What is required: Once the line with "3 water water" is found in the data, output it and each following line exactly, up to and including the line with "ATOM 1 N N .", and nothing before or after.

*** Record excerpts

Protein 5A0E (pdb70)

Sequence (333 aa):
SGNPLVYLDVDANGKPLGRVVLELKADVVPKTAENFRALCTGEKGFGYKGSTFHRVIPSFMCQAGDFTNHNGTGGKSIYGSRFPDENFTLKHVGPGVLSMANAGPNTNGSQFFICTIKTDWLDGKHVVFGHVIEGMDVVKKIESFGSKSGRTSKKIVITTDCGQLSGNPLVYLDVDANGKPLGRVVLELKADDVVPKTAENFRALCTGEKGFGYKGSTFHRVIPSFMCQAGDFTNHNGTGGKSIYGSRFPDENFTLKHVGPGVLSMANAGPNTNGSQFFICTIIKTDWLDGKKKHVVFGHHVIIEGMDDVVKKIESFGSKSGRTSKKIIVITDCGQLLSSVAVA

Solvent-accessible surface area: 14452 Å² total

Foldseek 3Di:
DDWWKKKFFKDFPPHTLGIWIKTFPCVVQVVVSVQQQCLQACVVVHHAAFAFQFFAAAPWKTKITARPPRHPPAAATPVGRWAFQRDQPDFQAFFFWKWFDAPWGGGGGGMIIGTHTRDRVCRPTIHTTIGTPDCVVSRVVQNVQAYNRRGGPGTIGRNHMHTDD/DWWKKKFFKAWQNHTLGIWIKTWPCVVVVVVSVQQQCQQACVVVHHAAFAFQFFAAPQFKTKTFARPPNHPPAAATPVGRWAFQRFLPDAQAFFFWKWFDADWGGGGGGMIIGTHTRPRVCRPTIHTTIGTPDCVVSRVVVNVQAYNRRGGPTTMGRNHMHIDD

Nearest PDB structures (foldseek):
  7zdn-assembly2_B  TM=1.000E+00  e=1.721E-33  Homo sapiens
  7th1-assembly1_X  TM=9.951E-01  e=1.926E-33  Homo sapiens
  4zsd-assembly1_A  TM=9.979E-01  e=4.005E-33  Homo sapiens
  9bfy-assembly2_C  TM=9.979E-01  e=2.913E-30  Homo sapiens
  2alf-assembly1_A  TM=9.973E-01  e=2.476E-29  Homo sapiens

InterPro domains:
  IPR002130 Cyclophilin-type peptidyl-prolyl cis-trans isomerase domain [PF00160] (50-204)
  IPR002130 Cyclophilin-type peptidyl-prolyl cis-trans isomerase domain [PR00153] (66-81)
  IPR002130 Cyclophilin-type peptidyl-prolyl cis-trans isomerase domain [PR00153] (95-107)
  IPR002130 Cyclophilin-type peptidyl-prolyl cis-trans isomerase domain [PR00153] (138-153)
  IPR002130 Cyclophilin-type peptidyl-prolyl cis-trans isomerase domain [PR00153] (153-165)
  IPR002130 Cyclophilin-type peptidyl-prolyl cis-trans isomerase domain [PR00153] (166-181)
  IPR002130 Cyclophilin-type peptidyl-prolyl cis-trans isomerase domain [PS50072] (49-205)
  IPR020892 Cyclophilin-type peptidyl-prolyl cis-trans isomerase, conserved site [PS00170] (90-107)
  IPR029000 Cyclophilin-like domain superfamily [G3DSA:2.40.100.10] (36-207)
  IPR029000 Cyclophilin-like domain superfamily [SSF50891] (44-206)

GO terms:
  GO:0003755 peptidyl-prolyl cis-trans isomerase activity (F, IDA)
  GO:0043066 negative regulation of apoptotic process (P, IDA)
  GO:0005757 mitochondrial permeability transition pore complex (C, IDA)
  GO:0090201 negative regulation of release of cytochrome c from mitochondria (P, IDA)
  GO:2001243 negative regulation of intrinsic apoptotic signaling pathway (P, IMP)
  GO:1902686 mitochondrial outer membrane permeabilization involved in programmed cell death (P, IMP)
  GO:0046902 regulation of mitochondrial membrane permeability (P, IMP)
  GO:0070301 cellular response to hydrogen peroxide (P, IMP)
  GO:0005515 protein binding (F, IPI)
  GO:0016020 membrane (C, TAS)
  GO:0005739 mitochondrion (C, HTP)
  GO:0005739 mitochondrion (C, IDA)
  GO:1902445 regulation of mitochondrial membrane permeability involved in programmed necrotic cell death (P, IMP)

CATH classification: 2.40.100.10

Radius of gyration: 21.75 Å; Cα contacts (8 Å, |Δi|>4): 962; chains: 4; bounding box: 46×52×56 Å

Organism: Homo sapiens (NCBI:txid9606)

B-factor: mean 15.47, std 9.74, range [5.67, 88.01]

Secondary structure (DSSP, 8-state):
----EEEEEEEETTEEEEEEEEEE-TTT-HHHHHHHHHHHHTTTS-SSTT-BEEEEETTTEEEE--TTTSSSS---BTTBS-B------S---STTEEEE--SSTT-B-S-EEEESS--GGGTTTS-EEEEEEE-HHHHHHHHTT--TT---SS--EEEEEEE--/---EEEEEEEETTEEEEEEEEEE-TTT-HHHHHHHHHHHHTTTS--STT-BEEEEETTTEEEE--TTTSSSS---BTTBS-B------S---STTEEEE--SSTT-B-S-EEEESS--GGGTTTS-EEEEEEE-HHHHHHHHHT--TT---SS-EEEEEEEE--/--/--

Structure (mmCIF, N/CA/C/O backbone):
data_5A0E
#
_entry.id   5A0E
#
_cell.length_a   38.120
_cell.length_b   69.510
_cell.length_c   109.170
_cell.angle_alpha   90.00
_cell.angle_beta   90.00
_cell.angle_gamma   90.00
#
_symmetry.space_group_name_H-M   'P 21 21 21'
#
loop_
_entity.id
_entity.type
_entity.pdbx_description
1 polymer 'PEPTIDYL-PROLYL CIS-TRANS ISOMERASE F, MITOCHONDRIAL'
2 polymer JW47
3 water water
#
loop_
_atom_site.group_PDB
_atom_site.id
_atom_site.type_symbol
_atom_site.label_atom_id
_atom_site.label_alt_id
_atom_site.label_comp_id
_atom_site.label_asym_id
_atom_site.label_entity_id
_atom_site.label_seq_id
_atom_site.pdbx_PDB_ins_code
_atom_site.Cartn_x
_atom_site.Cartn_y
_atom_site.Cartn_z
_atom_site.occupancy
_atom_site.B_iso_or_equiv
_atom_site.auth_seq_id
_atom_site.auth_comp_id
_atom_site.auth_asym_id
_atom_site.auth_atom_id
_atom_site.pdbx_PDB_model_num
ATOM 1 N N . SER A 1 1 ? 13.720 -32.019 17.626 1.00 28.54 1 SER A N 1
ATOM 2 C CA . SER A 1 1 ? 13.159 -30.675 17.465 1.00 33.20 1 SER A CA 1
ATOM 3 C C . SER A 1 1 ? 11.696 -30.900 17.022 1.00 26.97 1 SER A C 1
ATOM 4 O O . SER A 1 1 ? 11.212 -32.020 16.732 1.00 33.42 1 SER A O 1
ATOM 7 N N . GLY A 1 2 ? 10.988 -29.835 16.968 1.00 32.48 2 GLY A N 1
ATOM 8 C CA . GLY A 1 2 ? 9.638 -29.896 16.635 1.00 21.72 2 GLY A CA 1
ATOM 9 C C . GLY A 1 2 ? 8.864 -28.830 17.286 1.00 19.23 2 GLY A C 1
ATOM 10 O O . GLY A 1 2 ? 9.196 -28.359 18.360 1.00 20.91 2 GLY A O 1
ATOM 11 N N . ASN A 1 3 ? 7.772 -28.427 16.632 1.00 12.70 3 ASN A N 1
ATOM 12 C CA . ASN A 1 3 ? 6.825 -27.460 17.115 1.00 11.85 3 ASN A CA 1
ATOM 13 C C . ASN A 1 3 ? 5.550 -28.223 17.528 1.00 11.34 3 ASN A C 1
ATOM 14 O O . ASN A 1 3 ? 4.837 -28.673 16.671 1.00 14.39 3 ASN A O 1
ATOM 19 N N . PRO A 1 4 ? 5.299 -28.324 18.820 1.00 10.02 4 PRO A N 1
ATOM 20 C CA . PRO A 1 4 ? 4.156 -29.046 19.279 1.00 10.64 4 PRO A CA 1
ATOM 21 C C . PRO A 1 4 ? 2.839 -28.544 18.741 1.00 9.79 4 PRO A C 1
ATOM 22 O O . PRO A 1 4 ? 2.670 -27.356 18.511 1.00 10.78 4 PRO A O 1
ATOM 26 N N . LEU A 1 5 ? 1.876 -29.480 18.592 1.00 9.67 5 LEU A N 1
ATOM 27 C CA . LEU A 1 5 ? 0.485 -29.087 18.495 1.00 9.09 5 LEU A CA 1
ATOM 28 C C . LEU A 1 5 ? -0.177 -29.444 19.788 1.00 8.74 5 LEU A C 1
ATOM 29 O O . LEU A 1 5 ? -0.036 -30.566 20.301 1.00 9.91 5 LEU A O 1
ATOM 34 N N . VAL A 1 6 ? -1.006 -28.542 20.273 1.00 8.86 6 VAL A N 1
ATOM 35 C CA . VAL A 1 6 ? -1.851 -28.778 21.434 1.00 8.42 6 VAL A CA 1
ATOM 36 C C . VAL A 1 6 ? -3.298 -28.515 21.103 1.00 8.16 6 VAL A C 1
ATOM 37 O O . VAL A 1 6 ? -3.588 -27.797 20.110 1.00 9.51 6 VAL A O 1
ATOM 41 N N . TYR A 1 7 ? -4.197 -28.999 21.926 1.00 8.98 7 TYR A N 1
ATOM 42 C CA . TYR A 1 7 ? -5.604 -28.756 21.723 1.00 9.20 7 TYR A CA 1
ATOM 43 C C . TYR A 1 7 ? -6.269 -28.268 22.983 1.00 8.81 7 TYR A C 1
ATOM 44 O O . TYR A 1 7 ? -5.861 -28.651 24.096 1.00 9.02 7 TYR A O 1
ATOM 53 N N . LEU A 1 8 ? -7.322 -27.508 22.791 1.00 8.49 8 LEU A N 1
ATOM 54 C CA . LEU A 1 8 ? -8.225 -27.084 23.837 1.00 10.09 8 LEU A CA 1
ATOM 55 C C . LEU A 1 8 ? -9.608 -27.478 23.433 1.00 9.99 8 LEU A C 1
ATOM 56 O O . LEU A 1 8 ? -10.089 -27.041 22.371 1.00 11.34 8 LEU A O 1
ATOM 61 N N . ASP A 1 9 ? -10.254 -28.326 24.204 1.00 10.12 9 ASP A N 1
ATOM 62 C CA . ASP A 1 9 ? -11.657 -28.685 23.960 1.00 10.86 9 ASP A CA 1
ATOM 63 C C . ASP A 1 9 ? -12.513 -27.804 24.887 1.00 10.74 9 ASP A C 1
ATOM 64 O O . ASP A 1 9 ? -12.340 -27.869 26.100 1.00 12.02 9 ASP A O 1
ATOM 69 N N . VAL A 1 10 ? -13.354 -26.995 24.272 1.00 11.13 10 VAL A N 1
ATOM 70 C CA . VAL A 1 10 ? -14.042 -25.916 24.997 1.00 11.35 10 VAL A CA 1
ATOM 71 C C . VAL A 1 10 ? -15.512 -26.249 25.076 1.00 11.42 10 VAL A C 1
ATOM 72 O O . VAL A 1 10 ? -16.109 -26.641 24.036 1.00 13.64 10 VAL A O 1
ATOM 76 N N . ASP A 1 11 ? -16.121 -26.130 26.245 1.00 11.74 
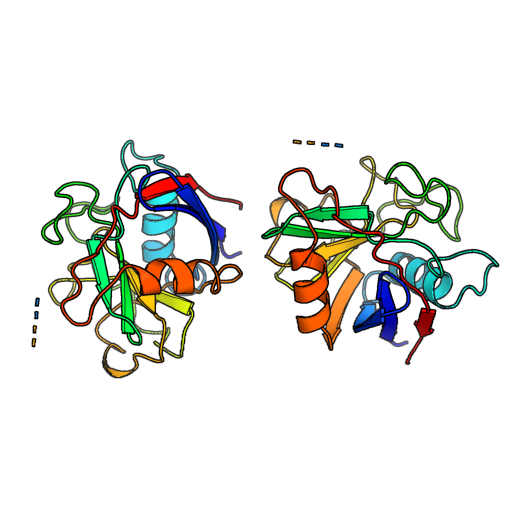11 ASP A N 1
ATOM 77 C CA . ASP A 1 11 ? -17.532 -26.369 26.456 1.00 13.37 11 ASP A CA 1
ATOM 78 C C . ASP A 1 11 ? -18.106 -25.276 27.330 1.00 11.74 11 ASP A C 1
ATOM 79 O O . ASP A 1 11 ? -17.399 -24.492 27.932 1.00 14.57 11 ASP A O 1
ATOM 84 N N . ALA A 1 12 ? -19.427 -25.211 27.369 1.00 12.64 12 ALA A N 1
ATOM 85 C CA . ALA A 1 12 ? -20.123 -24.360 28.302 1.00 12.24 12 ALA A CA 1
ATOM 86 C C . ALA A 1 12 ? -21.407 -25.080 28.692 1.00 13.50 12 ALA A C 1
ATOM 87 O O . ALA A 1 12 ? -22.098 -25.597 27.802 1.00 14.38 12 ALA A O 1
ATOM 89 N N . ASN A 1 13 ? -21.690 -25.131 30.007 1.00 13.50 13 ASN A N 1
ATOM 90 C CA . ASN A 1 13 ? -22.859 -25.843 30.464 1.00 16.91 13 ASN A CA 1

******

Response to the task:
3 water water
#
loop_
_atom_site.group_PDB
_atom_site.id
_atom_site.type_symbol
_atom_site.label_atom_id
_atom_site.label_alt_id
_atom_site.label_comp_id
_atom_site.label_asym_id
_atom_site.label_entity_id
_atom_site.label_seq_id
_atom_site.pdbx_PDB_ins_code
_atom_site.Cartn_x
_atom_site.Cartn_y
_atom_site.Cartn_z
_atom_site.occupancy
_atom_site.B_iso_or_equiv
_atom_site.auth_seq_id
_atom_site.auth_comp_id
_atom_site.auth_asym_id
_atom_site.auth_atom_id
_atom_site.pdbx_PDB_model_num
ATOM 1 N N . SER A 1 1 ? 13.720 -32.019 17.626 1.00 28.54 1 SER A N 1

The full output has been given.